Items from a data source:
=== Section Start ===
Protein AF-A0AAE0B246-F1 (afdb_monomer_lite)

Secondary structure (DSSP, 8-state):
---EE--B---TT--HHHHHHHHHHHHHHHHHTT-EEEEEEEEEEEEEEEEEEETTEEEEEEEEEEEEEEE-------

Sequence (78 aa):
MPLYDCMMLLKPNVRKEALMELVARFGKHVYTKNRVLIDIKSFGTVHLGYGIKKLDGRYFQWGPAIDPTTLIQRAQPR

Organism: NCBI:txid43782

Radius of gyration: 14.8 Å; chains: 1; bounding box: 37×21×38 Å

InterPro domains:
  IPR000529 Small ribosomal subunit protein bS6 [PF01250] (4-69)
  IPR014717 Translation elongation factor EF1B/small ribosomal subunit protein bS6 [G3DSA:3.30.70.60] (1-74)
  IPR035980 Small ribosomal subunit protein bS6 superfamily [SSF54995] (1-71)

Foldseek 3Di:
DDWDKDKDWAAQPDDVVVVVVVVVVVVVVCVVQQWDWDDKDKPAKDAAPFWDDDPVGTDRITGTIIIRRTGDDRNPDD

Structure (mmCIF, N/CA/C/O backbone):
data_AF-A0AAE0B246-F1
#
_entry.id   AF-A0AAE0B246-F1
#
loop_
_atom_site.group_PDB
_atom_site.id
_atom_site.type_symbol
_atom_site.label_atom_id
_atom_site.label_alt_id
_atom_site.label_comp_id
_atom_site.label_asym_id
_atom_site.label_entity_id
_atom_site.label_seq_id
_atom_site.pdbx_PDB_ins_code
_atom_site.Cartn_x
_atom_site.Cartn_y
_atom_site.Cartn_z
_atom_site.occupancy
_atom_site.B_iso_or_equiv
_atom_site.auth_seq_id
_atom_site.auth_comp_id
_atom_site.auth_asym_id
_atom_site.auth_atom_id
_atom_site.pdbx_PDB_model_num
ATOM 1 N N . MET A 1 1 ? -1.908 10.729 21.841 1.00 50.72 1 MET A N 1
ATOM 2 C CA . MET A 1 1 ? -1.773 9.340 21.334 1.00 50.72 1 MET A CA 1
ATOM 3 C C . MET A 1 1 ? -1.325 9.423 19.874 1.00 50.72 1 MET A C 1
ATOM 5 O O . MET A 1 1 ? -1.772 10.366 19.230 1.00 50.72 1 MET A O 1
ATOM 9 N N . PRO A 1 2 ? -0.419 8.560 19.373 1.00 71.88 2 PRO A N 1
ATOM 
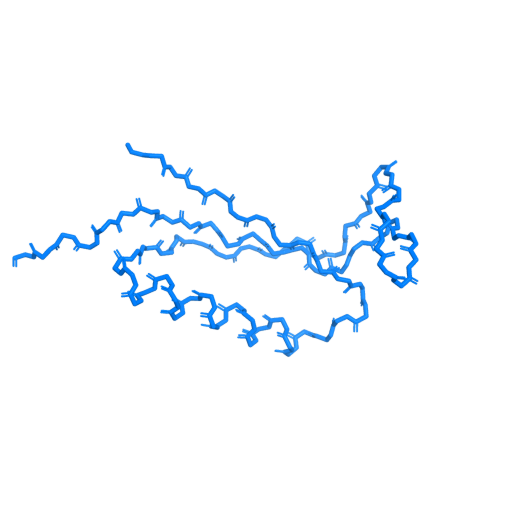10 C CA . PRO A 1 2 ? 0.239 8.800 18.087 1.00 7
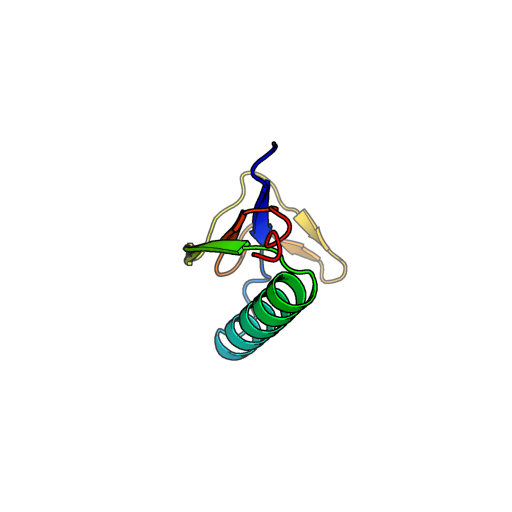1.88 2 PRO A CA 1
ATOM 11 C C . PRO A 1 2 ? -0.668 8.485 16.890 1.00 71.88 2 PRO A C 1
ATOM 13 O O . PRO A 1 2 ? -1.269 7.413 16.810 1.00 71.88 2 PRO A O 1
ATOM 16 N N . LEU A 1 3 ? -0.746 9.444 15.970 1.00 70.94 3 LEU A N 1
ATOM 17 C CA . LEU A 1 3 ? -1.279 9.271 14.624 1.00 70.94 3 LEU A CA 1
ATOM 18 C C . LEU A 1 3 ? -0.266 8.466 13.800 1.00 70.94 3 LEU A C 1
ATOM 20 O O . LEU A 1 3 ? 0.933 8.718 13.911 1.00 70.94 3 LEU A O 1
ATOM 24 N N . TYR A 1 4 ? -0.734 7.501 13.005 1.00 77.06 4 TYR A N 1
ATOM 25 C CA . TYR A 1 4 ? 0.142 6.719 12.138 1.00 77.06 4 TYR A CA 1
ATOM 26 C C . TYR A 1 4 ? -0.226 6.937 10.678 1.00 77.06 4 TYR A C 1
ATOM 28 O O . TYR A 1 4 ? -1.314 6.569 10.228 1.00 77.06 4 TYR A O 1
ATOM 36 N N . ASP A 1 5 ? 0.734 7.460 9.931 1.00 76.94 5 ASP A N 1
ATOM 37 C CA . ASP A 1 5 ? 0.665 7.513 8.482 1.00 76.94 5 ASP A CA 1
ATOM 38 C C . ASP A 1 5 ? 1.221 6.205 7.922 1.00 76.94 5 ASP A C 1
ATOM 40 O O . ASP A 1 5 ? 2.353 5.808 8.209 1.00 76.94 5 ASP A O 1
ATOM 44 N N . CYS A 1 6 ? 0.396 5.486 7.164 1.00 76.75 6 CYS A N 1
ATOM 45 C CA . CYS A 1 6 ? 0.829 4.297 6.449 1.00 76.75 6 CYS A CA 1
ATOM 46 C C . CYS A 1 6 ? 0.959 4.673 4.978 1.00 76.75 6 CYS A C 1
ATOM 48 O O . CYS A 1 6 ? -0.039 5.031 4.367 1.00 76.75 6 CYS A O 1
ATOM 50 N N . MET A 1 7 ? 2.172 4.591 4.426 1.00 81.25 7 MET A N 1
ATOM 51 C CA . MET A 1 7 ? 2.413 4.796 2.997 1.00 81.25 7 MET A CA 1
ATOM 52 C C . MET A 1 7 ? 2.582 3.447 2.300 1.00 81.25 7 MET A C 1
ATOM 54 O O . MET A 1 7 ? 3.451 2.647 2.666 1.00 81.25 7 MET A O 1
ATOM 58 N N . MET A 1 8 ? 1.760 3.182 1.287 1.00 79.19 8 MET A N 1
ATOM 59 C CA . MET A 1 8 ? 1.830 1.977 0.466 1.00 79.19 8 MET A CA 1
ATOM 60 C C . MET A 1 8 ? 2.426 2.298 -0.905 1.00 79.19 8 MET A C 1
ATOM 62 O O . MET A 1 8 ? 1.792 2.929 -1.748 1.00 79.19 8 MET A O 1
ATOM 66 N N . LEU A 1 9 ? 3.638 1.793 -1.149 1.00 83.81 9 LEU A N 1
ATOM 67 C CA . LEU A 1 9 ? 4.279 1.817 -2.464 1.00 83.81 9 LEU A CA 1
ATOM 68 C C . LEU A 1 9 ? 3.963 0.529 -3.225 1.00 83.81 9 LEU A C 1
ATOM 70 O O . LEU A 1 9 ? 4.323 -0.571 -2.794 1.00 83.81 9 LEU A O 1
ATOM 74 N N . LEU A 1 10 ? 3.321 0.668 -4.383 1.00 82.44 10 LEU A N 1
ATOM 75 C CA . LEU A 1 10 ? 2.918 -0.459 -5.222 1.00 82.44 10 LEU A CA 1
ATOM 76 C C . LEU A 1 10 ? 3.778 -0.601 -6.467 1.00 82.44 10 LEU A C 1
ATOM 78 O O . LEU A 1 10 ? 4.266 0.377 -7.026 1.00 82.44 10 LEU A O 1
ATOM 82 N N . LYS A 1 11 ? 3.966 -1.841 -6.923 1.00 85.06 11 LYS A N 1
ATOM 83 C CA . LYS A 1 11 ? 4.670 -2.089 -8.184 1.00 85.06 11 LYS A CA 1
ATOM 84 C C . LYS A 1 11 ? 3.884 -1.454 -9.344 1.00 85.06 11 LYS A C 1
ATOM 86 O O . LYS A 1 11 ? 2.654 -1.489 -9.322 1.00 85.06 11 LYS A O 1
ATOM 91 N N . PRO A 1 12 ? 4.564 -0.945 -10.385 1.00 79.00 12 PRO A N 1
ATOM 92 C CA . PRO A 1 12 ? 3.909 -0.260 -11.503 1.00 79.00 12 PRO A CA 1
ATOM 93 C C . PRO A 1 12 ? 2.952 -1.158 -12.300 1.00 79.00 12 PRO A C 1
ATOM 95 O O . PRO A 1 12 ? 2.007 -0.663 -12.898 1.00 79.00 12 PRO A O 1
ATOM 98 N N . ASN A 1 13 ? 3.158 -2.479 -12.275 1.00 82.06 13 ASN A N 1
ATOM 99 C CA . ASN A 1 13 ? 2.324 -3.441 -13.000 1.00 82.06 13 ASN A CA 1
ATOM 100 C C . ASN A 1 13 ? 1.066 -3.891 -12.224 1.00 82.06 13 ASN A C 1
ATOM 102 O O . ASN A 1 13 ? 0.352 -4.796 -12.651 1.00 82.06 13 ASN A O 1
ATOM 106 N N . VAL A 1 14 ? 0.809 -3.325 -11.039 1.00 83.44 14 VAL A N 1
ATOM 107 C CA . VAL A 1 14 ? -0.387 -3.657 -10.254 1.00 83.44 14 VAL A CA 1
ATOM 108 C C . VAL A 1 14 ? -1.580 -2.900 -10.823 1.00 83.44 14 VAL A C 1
=== Section End ===
=== Section Start ===
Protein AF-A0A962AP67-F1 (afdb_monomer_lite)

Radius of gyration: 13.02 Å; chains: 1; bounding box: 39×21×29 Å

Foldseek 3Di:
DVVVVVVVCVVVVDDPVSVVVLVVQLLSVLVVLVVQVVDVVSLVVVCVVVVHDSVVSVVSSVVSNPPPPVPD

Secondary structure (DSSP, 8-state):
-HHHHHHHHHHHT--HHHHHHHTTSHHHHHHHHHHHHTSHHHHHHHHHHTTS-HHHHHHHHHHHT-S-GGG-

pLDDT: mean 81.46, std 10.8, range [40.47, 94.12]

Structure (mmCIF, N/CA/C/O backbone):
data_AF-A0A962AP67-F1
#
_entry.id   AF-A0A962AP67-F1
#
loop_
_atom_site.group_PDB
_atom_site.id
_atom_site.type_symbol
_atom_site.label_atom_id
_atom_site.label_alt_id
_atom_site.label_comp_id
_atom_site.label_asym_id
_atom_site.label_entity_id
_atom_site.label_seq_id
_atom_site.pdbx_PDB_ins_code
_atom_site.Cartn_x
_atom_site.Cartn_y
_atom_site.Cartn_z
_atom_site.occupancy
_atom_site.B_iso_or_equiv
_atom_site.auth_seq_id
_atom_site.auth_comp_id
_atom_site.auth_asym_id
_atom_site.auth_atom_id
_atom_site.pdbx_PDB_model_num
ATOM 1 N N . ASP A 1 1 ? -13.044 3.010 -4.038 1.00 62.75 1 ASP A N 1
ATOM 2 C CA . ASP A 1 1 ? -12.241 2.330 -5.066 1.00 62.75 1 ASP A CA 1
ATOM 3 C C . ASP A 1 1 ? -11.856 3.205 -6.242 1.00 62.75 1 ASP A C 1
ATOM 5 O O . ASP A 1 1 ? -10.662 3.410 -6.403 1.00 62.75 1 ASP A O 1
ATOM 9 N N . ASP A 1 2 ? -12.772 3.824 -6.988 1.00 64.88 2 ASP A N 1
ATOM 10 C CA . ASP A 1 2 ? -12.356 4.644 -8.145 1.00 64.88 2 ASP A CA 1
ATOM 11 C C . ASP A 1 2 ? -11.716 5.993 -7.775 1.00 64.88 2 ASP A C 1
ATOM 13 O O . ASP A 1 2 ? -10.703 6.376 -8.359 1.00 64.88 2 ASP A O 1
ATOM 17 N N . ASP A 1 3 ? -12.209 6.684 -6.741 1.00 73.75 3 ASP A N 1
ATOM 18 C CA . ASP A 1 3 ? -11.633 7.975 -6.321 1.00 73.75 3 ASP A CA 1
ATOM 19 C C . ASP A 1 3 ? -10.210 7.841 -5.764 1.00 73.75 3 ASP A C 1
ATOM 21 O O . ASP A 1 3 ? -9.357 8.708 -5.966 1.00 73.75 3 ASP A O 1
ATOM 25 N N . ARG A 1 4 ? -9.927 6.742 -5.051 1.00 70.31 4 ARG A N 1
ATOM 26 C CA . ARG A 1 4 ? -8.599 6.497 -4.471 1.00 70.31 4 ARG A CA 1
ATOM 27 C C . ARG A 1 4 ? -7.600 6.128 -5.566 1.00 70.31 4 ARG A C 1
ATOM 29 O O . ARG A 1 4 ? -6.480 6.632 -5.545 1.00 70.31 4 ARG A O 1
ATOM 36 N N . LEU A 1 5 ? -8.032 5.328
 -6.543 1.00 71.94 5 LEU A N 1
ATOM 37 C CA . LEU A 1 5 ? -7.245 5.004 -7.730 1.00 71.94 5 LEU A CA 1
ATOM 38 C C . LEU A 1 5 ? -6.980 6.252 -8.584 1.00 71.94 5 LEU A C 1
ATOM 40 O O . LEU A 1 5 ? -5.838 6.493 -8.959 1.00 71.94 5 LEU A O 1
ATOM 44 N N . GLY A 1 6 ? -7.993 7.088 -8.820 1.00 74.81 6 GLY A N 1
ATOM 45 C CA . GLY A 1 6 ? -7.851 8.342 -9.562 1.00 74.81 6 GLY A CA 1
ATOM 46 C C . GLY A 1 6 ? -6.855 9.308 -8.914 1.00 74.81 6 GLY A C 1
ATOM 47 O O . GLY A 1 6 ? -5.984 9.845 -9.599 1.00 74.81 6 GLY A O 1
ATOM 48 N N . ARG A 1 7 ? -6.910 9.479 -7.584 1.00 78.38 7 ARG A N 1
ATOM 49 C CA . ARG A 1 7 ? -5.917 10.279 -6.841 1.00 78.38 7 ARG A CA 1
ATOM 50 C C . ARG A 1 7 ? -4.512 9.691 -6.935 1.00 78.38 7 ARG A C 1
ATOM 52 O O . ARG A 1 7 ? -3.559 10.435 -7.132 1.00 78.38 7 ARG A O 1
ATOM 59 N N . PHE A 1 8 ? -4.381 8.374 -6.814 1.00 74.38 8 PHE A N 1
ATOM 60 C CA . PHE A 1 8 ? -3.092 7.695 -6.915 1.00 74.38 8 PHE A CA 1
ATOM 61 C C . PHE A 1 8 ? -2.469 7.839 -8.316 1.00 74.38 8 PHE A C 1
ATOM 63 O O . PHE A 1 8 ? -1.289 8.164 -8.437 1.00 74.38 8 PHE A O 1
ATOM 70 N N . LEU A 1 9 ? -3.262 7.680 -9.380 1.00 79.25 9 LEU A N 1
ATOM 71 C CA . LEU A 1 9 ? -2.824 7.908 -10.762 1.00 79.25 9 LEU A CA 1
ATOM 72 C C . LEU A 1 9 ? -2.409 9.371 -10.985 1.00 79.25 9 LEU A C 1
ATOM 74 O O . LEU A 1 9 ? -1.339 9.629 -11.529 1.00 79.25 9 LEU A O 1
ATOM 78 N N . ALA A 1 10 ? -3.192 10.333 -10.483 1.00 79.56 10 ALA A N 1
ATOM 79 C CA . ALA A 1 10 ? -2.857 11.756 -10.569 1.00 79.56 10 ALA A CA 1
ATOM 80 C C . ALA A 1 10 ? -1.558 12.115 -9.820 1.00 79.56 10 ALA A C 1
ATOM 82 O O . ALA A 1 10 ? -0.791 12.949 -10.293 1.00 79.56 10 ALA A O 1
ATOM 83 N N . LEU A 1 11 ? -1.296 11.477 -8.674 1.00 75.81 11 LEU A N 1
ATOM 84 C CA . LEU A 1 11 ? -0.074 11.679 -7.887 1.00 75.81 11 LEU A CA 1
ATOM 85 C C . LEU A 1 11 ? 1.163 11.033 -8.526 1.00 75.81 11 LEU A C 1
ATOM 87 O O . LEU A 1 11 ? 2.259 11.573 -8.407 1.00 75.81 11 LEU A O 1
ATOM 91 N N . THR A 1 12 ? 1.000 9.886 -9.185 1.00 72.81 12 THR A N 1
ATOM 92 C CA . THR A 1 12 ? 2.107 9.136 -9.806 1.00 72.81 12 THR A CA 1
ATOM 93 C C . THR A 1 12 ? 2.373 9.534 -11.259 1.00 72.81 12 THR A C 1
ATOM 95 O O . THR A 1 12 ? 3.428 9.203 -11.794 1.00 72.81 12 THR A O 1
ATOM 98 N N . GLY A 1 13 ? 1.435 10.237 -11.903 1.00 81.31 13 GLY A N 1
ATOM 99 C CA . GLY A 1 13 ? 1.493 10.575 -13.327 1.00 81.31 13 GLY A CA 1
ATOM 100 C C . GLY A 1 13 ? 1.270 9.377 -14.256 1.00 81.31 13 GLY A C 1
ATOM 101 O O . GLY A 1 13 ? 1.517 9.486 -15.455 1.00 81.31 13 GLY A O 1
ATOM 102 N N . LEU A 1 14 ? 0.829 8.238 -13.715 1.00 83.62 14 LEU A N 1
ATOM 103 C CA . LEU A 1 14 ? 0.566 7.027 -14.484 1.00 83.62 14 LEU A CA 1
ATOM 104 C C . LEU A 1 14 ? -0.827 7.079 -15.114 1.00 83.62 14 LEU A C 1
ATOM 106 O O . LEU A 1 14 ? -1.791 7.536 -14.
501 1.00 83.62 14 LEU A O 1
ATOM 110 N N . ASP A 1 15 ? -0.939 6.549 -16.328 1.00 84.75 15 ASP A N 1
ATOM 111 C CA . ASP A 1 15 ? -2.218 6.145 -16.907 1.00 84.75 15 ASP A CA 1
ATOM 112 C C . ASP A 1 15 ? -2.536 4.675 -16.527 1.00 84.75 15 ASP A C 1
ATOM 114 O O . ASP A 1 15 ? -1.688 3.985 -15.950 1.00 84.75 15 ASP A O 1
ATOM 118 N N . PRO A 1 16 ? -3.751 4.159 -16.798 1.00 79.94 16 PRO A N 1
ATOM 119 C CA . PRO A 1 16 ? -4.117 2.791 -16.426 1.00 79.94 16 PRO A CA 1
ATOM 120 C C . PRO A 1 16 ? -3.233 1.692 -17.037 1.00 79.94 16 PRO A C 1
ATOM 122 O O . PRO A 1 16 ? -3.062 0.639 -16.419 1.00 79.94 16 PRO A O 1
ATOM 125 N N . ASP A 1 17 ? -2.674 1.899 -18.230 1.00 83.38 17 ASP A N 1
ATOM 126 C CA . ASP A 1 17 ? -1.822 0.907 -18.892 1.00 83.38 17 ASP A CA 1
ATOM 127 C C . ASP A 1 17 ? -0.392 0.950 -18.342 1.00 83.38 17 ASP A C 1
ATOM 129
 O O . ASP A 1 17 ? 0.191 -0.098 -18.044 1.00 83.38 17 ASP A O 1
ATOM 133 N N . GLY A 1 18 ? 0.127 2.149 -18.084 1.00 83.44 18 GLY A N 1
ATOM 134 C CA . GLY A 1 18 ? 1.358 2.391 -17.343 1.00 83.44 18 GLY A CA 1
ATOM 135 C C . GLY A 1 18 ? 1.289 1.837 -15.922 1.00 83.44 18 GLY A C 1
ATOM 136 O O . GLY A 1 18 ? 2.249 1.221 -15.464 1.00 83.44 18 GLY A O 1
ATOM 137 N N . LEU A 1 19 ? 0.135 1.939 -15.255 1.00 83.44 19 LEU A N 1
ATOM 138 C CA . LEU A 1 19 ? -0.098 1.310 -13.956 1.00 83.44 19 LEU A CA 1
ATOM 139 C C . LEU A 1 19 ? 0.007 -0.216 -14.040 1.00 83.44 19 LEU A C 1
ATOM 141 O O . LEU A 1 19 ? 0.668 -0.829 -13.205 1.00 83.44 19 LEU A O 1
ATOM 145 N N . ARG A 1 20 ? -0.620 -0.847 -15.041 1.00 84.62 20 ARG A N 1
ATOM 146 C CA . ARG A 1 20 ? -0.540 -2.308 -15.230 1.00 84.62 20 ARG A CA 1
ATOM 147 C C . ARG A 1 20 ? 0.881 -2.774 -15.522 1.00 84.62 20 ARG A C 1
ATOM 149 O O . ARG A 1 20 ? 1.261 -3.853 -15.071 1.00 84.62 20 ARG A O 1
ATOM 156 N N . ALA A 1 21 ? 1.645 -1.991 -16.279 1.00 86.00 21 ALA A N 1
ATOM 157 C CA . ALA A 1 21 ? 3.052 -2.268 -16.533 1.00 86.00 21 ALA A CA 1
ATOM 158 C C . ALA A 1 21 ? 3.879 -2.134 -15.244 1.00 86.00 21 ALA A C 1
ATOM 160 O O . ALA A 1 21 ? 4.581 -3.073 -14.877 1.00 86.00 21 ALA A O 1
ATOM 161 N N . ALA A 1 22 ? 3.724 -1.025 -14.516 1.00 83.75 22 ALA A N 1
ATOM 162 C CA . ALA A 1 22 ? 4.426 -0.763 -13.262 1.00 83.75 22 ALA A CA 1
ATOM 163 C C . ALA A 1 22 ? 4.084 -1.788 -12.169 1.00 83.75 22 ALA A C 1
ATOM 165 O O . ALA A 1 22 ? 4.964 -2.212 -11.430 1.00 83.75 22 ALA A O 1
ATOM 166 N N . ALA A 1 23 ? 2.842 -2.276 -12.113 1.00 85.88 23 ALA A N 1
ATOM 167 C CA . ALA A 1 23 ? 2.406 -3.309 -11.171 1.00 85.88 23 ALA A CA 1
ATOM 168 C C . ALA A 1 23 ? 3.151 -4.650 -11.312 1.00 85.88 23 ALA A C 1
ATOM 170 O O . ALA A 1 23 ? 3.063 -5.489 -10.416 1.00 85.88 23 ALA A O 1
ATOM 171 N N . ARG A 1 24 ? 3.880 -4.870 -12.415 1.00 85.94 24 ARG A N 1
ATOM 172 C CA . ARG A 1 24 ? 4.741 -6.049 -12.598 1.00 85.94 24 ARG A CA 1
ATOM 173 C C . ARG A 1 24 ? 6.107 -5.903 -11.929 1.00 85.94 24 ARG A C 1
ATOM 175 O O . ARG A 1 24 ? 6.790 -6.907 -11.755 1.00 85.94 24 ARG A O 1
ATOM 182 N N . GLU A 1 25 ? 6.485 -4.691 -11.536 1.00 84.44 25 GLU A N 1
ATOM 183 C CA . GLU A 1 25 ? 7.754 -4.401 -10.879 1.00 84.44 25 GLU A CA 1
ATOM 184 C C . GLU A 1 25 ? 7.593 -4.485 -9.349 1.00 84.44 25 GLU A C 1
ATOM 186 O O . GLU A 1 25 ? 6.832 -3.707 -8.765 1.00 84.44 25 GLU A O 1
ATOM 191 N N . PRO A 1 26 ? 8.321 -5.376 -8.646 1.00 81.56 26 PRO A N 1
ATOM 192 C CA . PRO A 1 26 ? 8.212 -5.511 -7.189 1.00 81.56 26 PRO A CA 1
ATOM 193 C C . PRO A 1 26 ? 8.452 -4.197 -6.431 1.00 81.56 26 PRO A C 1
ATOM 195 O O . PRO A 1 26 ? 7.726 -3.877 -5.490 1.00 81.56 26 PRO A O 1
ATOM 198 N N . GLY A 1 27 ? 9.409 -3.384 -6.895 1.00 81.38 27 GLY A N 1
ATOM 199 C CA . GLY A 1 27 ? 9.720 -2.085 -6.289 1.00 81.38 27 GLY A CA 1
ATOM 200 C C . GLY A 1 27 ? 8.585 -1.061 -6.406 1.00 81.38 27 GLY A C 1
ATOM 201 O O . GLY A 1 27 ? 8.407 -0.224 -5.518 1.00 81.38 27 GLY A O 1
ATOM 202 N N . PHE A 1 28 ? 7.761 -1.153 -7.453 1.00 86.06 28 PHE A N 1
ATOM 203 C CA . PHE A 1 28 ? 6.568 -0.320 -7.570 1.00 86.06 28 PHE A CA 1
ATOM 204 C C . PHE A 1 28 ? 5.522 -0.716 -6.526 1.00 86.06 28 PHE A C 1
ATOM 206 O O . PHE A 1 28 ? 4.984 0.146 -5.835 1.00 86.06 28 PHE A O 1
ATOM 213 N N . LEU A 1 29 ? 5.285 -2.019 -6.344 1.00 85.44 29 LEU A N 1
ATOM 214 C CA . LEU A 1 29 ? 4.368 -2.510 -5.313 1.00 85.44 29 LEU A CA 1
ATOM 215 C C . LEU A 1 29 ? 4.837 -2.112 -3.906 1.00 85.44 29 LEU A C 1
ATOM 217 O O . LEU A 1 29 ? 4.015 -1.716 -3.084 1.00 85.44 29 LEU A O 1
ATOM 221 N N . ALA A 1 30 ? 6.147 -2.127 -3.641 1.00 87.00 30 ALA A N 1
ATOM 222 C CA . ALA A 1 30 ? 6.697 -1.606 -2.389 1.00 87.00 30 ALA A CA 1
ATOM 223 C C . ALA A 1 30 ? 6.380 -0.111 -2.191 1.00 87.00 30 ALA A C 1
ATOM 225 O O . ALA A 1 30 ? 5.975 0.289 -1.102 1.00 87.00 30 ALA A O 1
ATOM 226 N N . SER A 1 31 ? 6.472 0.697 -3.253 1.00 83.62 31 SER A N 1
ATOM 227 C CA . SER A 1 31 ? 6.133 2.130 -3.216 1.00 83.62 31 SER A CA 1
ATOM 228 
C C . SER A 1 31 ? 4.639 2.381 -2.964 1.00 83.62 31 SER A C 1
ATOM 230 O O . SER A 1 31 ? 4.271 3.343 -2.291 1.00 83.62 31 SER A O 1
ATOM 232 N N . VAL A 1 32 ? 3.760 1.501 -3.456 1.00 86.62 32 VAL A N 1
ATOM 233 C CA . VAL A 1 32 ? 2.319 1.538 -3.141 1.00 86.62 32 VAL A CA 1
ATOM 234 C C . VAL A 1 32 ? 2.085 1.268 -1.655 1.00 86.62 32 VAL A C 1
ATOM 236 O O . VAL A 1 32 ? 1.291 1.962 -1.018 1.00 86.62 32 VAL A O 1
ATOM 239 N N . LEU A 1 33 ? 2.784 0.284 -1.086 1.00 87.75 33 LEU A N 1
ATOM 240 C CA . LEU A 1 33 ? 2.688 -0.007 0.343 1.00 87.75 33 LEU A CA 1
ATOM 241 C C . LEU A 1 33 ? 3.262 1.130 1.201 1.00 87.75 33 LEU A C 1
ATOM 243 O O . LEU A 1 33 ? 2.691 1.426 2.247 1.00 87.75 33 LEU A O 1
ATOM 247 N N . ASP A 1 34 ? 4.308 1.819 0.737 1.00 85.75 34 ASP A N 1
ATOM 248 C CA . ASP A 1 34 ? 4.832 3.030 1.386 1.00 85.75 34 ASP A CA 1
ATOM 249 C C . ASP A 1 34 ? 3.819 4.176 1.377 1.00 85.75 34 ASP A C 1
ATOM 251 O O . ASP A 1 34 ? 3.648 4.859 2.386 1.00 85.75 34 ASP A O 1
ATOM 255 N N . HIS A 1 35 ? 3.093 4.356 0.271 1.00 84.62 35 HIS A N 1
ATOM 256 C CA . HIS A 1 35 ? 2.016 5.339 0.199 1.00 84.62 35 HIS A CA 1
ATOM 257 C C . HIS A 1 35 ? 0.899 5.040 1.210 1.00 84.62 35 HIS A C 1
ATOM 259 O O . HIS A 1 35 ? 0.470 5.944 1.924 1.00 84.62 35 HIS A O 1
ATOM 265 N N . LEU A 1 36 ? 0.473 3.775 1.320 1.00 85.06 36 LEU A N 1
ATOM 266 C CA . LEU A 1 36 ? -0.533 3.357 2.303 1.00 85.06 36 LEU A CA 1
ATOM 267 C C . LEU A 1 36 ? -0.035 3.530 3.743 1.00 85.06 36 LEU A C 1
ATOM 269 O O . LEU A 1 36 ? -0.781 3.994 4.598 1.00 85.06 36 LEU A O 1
=== Section End ===
What are the lines above, starting at the one with "data_AF-A0AAE0B246-F1" and ending at the one with "ATOM 2 C CA . MET"? Give them again exactly, and only them.

■ Task result
data_AF-A0AAE0B246-F1
#
_entry.id   AF-A0AAE0B246-F1
#
loop_
_atom_site.group_PDB
_atom_site.id
_atom_site.type_symbol
_atom_site.label_atom_id
_atom_site.label_alt_id
_atom_site.label_comp_id
_atom_site.label_asym_id
_atom_site.label_entity_id
_atom_site.label_seq_id
_atom_site.pdbx_PDB_ins_code
_atom_site.Cartn_x
_atom_site.Cartn_y
_atom_site.Cartn_z
_atom_site.occupancy
_atom_site.B_iso_or_equiv
_atom_site.auth_seq_id
_atom_site.auth_comp_id
_atom_site.auth_asym_id
_atom_site.auth_atom_id
_atom_site.pdbx_PDB_model_num
ATOM 1 N N . MET A 1 1 ? -1.908 10.729 21.841 1.00 50.72 1 MET A N 1
ATOM 2 C CA . MET A 1 1 ? -1.773 9.340 21.334 1.00 50.72 1 MET A CA 1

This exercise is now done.